Je refais toute l'installation depuis le début et je vous dit  :Smile: 

----------

## bibendum

Pour la première commande j'obtiens le message suivant :

/mnt/gentoo/bin/bash: ELF 64-bit LSB pie exécutable, ARM aarch65, version 1 (SYSV), dynamically linked, interpreter /lib/ld-linux-aarch64.so.1, for GNU/Linux 3.7.0, stripped

Pour la deuxième commande j'ai: 

-rwxr-xr-x 1 root root 859976 Aug  1 00:33 /mnt/Gentoo/bin/bash

----------

## netfab

 *bibendum wrote:*   

> Pour la première commande j'obtiens le message suivant :
> 
> /mnt/gentoo/bin/bash: ELF 64-bit LSB pie exécutable, ARM aarch65, version 1 (SYSV), dynamically linked, interpreter /lib/ld-linux-aarch64.so.1, for GNU/Linux 3.7.0, stripped
> 
> 

 

Tu dois faire erreur quelque part, révérifie tes téléchargements.

----------

## bibendum

Je me suis trompe en tapant, j'obtiens bien aarch64

----------

## netfab

 *bibendum wrote:*   

> Je me suis trompe en tapant, j'obtiens bien aarch64

 

aarch64 c'est une architecture ARM.

Toi tu as une architecture amd64.

Tu télécharges donc les mauvais fichiers.

----------

## bibendum

Merci pour votre réponse, est-ce que vous sauriez me dire quels fichiers ne sont pas les bons ?

----------

## ghoti

 *bibendum wrote:*   

> Merci pour votre réponse, est-ce que vous sauriez me dire quels fichiers ne sont pas les bons ?

 

Difficile à dire puisque qu'on ne sait pas ce que tu as exactement téléchargé !   :Confused: 

Dans sa première réponse, Netfab t'a donné le nom des stages3 qui pourraient te convenir. Retiens surtout que le nom doit spécifiquement mentionner le nom de l'architecture de ton processeur, c'est-à-dire amd64 !
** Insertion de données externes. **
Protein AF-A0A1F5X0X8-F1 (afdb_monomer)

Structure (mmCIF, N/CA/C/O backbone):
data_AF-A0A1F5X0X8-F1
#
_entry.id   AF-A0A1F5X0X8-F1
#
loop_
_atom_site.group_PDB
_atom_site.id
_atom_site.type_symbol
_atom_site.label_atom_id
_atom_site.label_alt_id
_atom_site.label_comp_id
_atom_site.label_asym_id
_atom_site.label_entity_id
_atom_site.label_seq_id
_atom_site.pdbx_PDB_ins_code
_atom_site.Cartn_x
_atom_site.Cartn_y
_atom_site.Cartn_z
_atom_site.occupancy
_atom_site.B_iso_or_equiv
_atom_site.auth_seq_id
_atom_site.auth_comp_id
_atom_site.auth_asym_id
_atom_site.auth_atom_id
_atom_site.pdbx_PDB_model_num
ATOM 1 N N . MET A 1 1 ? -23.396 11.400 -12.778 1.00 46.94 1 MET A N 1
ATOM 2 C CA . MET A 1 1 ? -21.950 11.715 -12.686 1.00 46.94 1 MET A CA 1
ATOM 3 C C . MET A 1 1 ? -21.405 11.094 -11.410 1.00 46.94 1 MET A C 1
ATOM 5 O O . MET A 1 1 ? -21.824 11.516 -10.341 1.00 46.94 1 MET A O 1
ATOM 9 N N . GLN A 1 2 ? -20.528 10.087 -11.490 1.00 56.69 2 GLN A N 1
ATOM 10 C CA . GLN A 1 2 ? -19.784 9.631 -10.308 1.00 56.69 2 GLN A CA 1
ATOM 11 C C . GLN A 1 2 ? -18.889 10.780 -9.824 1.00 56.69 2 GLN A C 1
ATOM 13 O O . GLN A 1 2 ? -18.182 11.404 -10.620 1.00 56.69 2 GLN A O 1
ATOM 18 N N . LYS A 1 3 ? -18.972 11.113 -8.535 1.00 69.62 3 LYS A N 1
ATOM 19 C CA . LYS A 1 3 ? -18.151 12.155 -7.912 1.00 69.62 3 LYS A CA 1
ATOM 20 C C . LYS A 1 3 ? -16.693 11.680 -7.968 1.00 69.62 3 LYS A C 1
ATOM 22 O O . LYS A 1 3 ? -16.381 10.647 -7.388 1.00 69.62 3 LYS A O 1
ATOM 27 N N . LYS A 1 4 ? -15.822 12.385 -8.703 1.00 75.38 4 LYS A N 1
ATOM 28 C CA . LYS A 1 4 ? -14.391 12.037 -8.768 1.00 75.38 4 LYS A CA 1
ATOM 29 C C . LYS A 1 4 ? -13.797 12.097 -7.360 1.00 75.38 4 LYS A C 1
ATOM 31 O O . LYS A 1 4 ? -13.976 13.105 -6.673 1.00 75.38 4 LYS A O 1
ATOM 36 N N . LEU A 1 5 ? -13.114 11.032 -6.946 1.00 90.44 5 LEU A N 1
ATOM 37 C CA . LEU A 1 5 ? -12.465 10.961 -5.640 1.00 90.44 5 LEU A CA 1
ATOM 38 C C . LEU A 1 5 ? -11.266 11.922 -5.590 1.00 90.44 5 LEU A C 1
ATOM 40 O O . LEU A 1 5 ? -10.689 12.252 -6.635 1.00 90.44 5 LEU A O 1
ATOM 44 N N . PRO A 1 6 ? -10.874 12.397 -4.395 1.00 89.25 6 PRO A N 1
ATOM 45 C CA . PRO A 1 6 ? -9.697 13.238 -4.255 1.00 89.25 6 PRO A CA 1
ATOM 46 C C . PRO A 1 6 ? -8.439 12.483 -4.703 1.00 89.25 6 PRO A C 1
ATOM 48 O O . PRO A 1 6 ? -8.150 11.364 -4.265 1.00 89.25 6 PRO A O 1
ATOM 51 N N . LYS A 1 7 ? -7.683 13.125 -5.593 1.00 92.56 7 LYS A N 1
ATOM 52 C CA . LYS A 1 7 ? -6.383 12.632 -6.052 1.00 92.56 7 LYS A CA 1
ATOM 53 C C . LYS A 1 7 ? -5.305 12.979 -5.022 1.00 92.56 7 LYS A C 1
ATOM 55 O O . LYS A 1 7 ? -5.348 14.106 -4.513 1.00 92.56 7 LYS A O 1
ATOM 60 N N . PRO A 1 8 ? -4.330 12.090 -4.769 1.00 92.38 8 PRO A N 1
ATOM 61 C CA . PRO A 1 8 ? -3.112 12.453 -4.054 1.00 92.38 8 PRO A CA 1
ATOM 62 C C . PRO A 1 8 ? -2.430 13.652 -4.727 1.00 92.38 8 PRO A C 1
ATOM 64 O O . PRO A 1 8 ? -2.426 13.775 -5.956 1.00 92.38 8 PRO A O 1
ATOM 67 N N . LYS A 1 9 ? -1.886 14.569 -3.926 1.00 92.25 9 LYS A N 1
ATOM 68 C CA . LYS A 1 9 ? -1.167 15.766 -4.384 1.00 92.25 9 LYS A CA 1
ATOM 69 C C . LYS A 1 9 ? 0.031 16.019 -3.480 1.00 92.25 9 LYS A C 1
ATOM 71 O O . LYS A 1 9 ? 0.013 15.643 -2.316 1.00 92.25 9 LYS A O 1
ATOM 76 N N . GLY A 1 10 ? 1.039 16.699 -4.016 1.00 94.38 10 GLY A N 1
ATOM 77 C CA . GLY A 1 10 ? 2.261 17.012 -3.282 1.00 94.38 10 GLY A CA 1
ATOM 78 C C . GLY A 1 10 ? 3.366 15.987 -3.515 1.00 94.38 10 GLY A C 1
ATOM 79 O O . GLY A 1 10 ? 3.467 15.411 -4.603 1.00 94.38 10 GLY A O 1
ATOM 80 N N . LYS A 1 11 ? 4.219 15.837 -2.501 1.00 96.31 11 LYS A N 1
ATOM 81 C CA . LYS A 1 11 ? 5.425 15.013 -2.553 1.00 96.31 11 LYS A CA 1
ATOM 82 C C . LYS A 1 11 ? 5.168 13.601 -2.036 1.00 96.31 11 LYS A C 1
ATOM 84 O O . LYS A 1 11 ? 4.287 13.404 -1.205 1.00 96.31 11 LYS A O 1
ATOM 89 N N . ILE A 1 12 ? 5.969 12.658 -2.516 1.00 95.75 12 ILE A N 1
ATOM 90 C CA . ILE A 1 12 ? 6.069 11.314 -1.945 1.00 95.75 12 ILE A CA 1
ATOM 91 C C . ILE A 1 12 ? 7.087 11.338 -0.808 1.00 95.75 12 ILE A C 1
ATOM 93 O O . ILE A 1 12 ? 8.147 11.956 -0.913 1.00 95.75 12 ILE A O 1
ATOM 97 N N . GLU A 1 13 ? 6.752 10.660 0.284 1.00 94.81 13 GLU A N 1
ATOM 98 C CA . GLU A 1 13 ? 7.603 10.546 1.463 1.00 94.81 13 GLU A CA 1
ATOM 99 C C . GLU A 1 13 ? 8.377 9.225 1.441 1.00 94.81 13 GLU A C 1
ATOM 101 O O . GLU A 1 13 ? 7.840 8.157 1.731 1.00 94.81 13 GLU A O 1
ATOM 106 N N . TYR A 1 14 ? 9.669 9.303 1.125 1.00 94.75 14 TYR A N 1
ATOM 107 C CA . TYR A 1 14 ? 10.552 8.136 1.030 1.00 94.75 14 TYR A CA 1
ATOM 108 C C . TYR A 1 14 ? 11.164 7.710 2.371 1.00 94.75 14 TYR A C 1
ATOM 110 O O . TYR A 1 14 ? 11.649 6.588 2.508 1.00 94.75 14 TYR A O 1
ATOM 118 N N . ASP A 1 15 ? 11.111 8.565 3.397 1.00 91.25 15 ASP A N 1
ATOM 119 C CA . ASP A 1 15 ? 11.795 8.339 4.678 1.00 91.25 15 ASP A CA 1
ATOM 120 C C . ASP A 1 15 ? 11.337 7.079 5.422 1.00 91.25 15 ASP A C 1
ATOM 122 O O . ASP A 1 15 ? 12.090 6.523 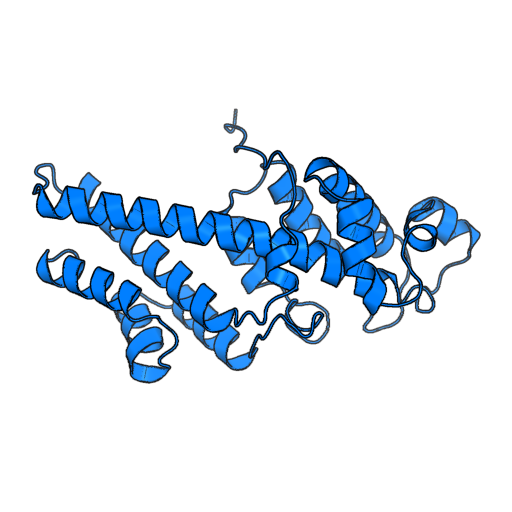6.225 1.00 91.25 15 ASP A O 1
ATOM 126 N N . ARG A 1 16 ? 10.120 6.592 5.153 1.00 86.38 16 ARG A N 1
ATOM 127 C CA . ARG A 1 16 ? 9.632 5.336 5.734 1.00 86.38 16 ARG A CA 1
ATOM 128 C C . ARG A 1 16 ? 10.351 4.107 5.176 1.00 86.38 16 ARG A C 1
ATOM 130 O O . ARG A 1 16 ? 10.513 3.148 5.919 1.00 86.38 16 ARG A O 1
ATOM 137 N N . LEU A 1 17 ? 10.854 4.150 3.939 1.00 91.12 17 LEU A N 1
ATOM 138 C CA . LEU A 1 17 ? 11.662 3.063 3.366 1.00 91.12 17 LEU A CA 1
ATOM 139 C C . LEU A 1 17 ? 13.082 3.006 3.942 1.00 91.12 17 LEU A C 1
ATOM 141 O O . LEU A 1 17 ? 13.729 1.964 3.900 1.00 91.12 17 LEU A O 1
ATOM 145 N N . LYS A 1 18 ? 13.558 4.097 4.554 1.00 91.12 18 LYS A N 1
ATOM 146 C CA . LYS A 1 18 ? 14.857 4.145 5.250 1.00 91.12 18 LYS A CA 1
ATOM 147 C C . LYS A 1 18 ? 14.816 3.496 6.635 1.00 91.12 18 LYS A C 1
ATOM 149 O O . LYS A 1 18 ? 15.840 3.406 7.308 1.00 91.12 18 LYS A O 1
ATOM 154 N N . LYS A 1 19 ? 13.630 3.105 7.107 1.00 92.75 19 LYS A N 1
ATOM 155 C CA . LYS A 1 19 ? 13.409 2.556 8.446 1.00 92.75 19 LYS A CA 1
ATOM 156 C C . LYS A 1 19 ? 12.797 1.173 8.334 1.00 92.75 19 LYS A C 1
ATOM 158 O O . LYS A 1 19 ? 11.845 0.967 7.585 1.00 92.75 19 LYS A O 1
ATOM 163 N N . LYS A 1 20 ? 13.294 0.242 9.151 1.00 92.81 20 LYS A N 1
ATOM 164 C CA . LYS A 1 20 ? 12.702 -1.092 9.262 1.00 92.81 20 LYS A CA 1
ATOM 165 C C . LYS A 1 20 ? 11.234 -0.978 9.666 1.00 92.81 20 LYS A C 1
ATOM 167 O O . LYS A 1 20 ? 10.920 -0.491 10.751 1.00 92.81 20 LYS A O 1
ATOM 172 N N . THR A 1 21 ? 10.362 -1.448 8.788 1.00 92.19 21 THR A N 1
ATOM 173 C CA . THR A 1 21 ? 8.913 -1.383 8.918 1.00 92.19 21 THR A CA 1
ATOM 174 C C . THR A 1 21 ? 8.353 -2.791 8.786 1.00 92.19 21 THR A C 1
ATOM 176 O O . THR A 1 21 ? 8.536 -3.447 7.764 1.00 92.19 21 THR A O 1
ATOM 179 N N . ASP A 1 22 ? 7.673 -3.264 9.830 1.00 91.94 22 ASP A N 1
ATOM 180 C CA . ASP A 1 22 ? 6.919 -4.518 9.790 1.00 91.94 22 ASP A CA 1
ATOM 181 C C . ASP A 1 22 ? 5.466 -4.214 9.421 1.00 91.94 22 ASP A C 1
ATOM 183 O O . ASP A 1 22 ? 4.720 -3.619 10.207 1.00 91.94 22 ASP A O 1
ATOM 187 N N . VAL A 1 23 ? 5.066 -4.603 8.212 1.00 94.81 23 VAL A N 1
ATOM 188 C CA . VAL A 1 23 ? 3.730 -4.283 7.693 1.00 94.81 23 VAL A CA 1
ATOM 189 C C . VAL A 1 23 ? 2.632 -5.155 8.303 1.00 94.81 23 VAL A C 1
ATOM 191 O O . VAL A 1 23 ? 1.464 -4.794 8.197 1.00 94.81 23 VAL A O 1
ATOM 194 N N . ILE A 1 24 ? 2.966 -6.253 8.996 1.00 95.56 24 ILE A N 1
ATOM 195 C CA . ILE A 1 24 ? 1.977 -7.165 9.600 1.00 95.56 24 ILE A CA 1
ATOM 196 C C . ILE A 1 24 ? 1.198 -6.466 10.714 1.00 95.56 24 ILE A C 1
ATOM 198 O O . ILE A 1 24 ? -0.033 -6.493 10.728 1.00 95.56 24 ILE A O 1
ATOM 202 N N . ASN A 1 25 ? 1.901 -5.793 11.62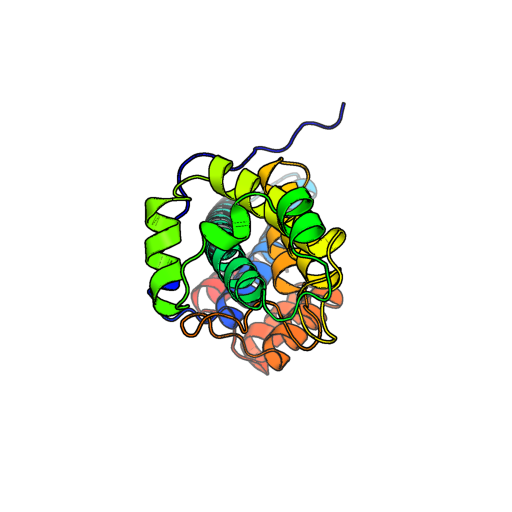7 1.00 94.31 25 ASN A N 1
ATOM 203 C CA . ASN A 1 25 ? 1.250 -5.082 12.730 1.00 94.31 25 ASN A CA 1
ATOM 204 C C . ASN A 1 25 ? 0.430 -3.892 12.215 1.00 94.31 25 ASN A C 1
ATOM 206 O O . ASN A 1 25 ? -0.664 -3.631 12.714 1.00 94.31 25 ASN A O 1
ATOM 210 N N . ILE A 1 26 ? 0.936 -3.189 11.196 1.00 95.31 26 ILE A N 1
ATOM 211 C CA . ILE A 1 26 ? 0.242 -2.043 10.598 1.00 95.31 26 ILE A CA 1
ATOM 212 C C . ILE A 1 26 ? -1.038 -2.510 9.895 1.00 95.31 26 ILE A C 1
ATOM 214 O O . ILE A 1 26 ? -2.090 -1.914 10.115 1.00 95.31 26 ILE A O 1
ATOM 218 N N . ALA A 1 27 ? -0.983 -3.611 9.136 1.00 96.62 27 ALA A N 1
ATOM 219 C CA . ALA A 1 27 ? -2.154 -4.224 8.512 1.00 96.62 27 ALA A CA 1
ATOM 220 C C . ALA A 1 27 ? -3.210 -4.612 9.557 1.00 96.62 27 ALA A C 1
ATOM 222 O O . ALA A 1 27 ? -4.371 -4.223 9.440 1.00 96.62 27 ALA A O 1
ATOM 223 N N . ALA A 1 28 ? -2.806 -5.327 10.614 1.00 96.25 28 ALA A N 1
ATOM 224 C CA . ALA A 1 28 ? -3.714 -5.749 11.680 1.00 96.25 28 ALA A CA 1
ATOM 225 C C . ALA A 1 28 ? -4.383 -4.553 12.377 1.00 96.25 28 ALA A C 1
ATOM 227 O O . ALA A 1 28 ? -5.597 -4.563 12.597 1.00 96.25 28 ALA A O 1
ATOM 228 N N . ASN A 1 29 ? -3.607 -3.510 12.693 1.00 96.94 29 ASN A N 1
ATOM 229 C CA . ASN A 1 29 ? -4.127 -2.281 13.289 1.00 96.94 29 ASN A CA 1
ATOM 230 C C . ASN A 1 29 ? -5.119 -1.584 12.356 1.00 96.94 29 ASN A C 1
ATOM 232 O O . ASN A 1 29 ? -6.215 -1.230 12.786 1.00 96.94 29 ASN A O 1
ATOM 236 N N . TRP A 1 30 ? -4.754 -1.421 11.083 1.00 97.88 30 TRP A N 1
ATOM 237 C CA . TRP A 1 30 ? -5.577 -0.737 10.094 1.00 97.88 30 TRP A CA 1
ATOM 238 C C . TRP A 1 30 ? -6.921 -1.439 9.881 1.00 97.88 30 TRP A C 1
ATOM 240 O O . TRP A 1 30 ? -7.964 -0.794 9.995 1.00 97.88 30 TRP A O 1
ATOM 250 N N . TYR A 1 31 ? -6.925 -2.762 9.685 1.00 97.50 31 TYR A N 1
ATOM 251 C CA . TYR A 1 31 ? -8.163 -3.528 9.511 1.00 97.50 31 TYR A CA 1
ATOM 252 C C . TYR A 1 31 ? -9.064 -3.502 10.751 1.00 97.50 31 TYR A C 1
ATOM 254 O O . TYR A 1 31 ? -10.281 -3.373 10.617 1.00 97.50 31 TYR A O 1
ATOM 262 N N . LEU A 1 32 ? -8.498 -3.582 11.961 1.00 96.50 32 LEU A N 1
ATOM 263 C CA . LEU A 1 32 ? -9.286 -3.482 13.194 1.00 96.50 32 LEU A CA 1
ATOM 264 C C . LEU A 1 32 ? -9.912 -2.104 13.367 1.00 96.50 32 LEU A C 1
ATOM 266 O O . LEU A 1 32 ? -11.095 -2.005 13.687 1.00 96.50 32 LEU A O 1
ATOM 270 N N . VAL A 1 33 ? -9.134 -1.042 13.158 1.00 97.62 33 VAL A N 1
ATOM 271 C CA . VAL A 1 33 ? -9.632 0.332 13.266 1.00 97.62 33 VAL A CA 1
ATOM 272 C C . VAL A 1 33 ? -10.704 0.596 12.209 1.00 97.62 33 VAL A C 1
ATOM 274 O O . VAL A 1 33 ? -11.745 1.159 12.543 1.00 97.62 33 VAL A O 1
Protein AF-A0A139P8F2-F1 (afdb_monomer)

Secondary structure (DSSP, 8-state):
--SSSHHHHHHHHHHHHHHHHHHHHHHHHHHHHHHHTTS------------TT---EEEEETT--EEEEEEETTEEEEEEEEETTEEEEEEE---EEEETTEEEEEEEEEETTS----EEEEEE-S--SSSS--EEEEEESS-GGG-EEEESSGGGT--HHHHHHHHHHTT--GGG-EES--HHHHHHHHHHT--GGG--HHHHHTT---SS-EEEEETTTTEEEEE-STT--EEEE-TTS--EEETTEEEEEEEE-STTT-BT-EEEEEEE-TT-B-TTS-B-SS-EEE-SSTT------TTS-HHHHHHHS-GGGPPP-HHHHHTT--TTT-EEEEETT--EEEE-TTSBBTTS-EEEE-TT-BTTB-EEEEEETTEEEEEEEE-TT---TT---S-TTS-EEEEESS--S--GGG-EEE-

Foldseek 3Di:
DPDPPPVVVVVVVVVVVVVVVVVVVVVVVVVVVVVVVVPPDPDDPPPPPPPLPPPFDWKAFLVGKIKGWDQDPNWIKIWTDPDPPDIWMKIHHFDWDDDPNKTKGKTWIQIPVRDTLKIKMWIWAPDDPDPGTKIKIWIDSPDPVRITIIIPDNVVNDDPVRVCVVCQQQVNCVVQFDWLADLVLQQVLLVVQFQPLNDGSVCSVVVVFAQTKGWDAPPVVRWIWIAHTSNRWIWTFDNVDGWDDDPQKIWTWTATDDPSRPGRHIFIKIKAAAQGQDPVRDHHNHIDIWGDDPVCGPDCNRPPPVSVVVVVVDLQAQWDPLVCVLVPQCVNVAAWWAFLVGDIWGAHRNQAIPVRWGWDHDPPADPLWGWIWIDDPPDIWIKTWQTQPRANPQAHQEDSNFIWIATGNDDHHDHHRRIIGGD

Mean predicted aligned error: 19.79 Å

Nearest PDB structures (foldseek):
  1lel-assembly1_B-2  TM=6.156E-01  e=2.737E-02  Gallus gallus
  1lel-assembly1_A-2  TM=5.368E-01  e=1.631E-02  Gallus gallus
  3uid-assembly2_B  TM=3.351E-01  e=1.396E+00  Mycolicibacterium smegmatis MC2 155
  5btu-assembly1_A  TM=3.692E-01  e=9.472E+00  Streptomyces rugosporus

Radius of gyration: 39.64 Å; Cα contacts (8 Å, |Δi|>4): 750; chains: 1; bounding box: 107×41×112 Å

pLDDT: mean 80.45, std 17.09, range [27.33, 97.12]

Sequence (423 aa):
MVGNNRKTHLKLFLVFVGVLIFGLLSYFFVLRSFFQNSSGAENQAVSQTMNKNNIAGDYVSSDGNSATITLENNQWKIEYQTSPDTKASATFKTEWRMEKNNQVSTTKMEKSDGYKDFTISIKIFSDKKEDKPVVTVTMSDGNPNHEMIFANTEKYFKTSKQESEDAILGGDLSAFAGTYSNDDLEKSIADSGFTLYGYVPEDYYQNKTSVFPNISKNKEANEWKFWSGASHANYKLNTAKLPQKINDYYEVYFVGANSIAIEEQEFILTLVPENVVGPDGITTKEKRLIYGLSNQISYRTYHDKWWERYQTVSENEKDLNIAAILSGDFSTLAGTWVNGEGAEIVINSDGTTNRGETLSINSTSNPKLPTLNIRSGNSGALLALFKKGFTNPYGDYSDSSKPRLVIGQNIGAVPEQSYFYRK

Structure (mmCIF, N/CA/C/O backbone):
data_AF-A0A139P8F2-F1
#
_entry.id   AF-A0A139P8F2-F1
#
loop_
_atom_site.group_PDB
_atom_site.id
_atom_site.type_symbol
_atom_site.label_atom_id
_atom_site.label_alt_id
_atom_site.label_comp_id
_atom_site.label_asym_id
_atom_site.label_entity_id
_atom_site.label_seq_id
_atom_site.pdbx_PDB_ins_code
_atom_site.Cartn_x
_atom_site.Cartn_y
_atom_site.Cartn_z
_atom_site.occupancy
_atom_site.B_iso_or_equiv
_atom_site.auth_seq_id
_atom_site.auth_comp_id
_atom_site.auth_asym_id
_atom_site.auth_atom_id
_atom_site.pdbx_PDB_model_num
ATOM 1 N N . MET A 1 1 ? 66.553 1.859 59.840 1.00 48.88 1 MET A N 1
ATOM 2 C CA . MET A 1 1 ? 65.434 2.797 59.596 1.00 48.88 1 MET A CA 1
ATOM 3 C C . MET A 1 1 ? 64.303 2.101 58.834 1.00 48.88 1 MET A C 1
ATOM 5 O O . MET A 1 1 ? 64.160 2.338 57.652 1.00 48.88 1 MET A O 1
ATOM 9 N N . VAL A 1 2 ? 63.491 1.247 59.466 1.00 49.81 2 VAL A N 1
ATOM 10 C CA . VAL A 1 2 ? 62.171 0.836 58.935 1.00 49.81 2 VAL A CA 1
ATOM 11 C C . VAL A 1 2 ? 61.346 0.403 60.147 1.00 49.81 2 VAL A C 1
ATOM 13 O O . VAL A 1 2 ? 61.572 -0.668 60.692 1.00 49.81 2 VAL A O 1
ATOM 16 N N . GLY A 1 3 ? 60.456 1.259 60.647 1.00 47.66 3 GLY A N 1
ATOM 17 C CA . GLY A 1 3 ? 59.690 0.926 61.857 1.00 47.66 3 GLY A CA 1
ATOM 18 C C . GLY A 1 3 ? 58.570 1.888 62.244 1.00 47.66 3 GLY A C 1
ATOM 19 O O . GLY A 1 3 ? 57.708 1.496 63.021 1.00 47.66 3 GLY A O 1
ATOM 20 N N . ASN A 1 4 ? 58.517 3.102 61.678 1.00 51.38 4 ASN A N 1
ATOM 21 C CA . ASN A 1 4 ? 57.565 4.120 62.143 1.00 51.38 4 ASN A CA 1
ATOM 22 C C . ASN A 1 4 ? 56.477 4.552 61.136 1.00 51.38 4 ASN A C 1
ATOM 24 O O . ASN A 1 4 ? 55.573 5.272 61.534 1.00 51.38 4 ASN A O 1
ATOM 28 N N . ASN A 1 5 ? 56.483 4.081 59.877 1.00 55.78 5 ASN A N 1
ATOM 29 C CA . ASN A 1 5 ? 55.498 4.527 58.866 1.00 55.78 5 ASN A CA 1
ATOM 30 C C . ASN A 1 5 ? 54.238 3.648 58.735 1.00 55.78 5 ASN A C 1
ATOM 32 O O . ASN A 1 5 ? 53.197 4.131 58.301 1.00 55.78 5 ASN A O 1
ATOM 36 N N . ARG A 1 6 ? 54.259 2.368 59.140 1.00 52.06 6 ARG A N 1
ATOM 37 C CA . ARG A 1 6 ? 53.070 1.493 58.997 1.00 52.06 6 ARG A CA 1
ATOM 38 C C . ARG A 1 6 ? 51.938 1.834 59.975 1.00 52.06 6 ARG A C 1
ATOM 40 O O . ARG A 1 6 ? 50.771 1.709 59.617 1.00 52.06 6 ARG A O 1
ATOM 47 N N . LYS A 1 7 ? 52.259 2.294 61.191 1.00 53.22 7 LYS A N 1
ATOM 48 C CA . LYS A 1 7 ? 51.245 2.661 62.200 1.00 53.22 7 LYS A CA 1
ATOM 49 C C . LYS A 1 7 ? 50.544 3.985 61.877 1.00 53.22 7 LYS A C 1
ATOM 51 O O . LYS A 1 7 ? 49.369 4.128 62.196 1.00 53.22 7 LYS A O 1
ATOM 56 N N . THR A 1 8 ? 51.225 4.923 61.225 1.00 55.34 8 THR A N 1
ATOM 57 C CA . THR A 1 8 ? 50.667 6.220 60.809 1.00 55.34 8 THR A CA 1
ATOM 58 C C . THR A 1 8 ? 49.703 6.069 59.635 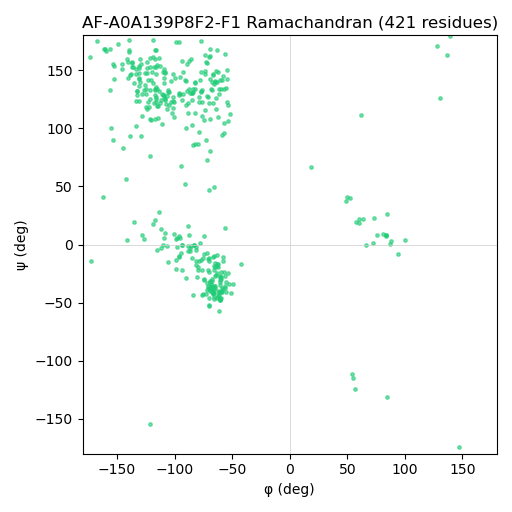1.00 55.34 8 THR A C 1
ATOM 60 O O . THR A 1 8 ? 48.603 6.609 59.699 1.00 55.34 8 THR A O 1
ATOM 63 N N . HIS A 1 9 ? 50.036 5.256 58.626 1.00 52.81 9 HIS A N 1
ATOM 64 C CA . HIS A 1 9 ? 49.123 4.992 57.505 1.00 52.81 9 HIS A CA 1
ATOM 65 C C . HIS A 1 9 ? 47.888 4.171 57.909 1.00 52.81 9 HIS A C 1
ATOM 67 O O . HIS A 1 9 ? 46.795 4.456 57.430 1.00 52.81 9 HIS A O 1
ATOM 73 N N . LEU A 1 10 ? 48.019 3.219 58.844 1.00 54.41 10 LEU A N 1
ATOM 74 C CA . LEU A 1 10 ? 46.872 2.453 59.350 1.00 54.41 10 LEU A CA 1
ATOM 75 C C . LEU A 1 10 ? 45.922 3.316 60.200 1.00 54.41 10 LEU A C 1
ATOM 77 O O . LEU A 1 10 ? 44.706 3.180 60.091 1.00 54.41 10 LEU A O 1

Par exemple, tu pourrais aller voir http://gentoo.mirrors.ovh.net/gentoo-distfiles/releases/ : tu y verras la liste des architectures supportées. Tu dois obligatoirement fureter dans le répertoire amd64. Là, tu serais certain de  n'y trouver que des fichiers relatifs à ton architecture !  :Wink: 

Pour le reste, tout dépend du type d'installation que tu veux faire (systemd, openrc, multilib ou pas ...).

----------

## bibendum

Merci, vous m'avez débloqué, j'ai tout refait en téléchargeant le bon fichier tar, je suis actuellement en train de compiler le kernel.

----------

## ghoti

 :Cool: 

----------

## bibendum

C'est bon, Gentoo est installé, merci à tous pour votre aide.

----------

## Mickael

y 'a des trucs qui se perdent 

 *Quote:*   

> 
> 
> [Title] truc machin [Résolu]

 

----------

## El_Goretto

 *Mickael wrote:*   

> y 'a des trucs qui se perdent 
> 
>  *Quote:*   
> 
> [Title] truc machin [Résolu] 

 

Tout à fait.

Bonjour,

Peux-tu STP mettre ton titre en conformité avec les règles en usage sur notre forum (Le format choisi est : [THEME] description (état))?

Merci.

----------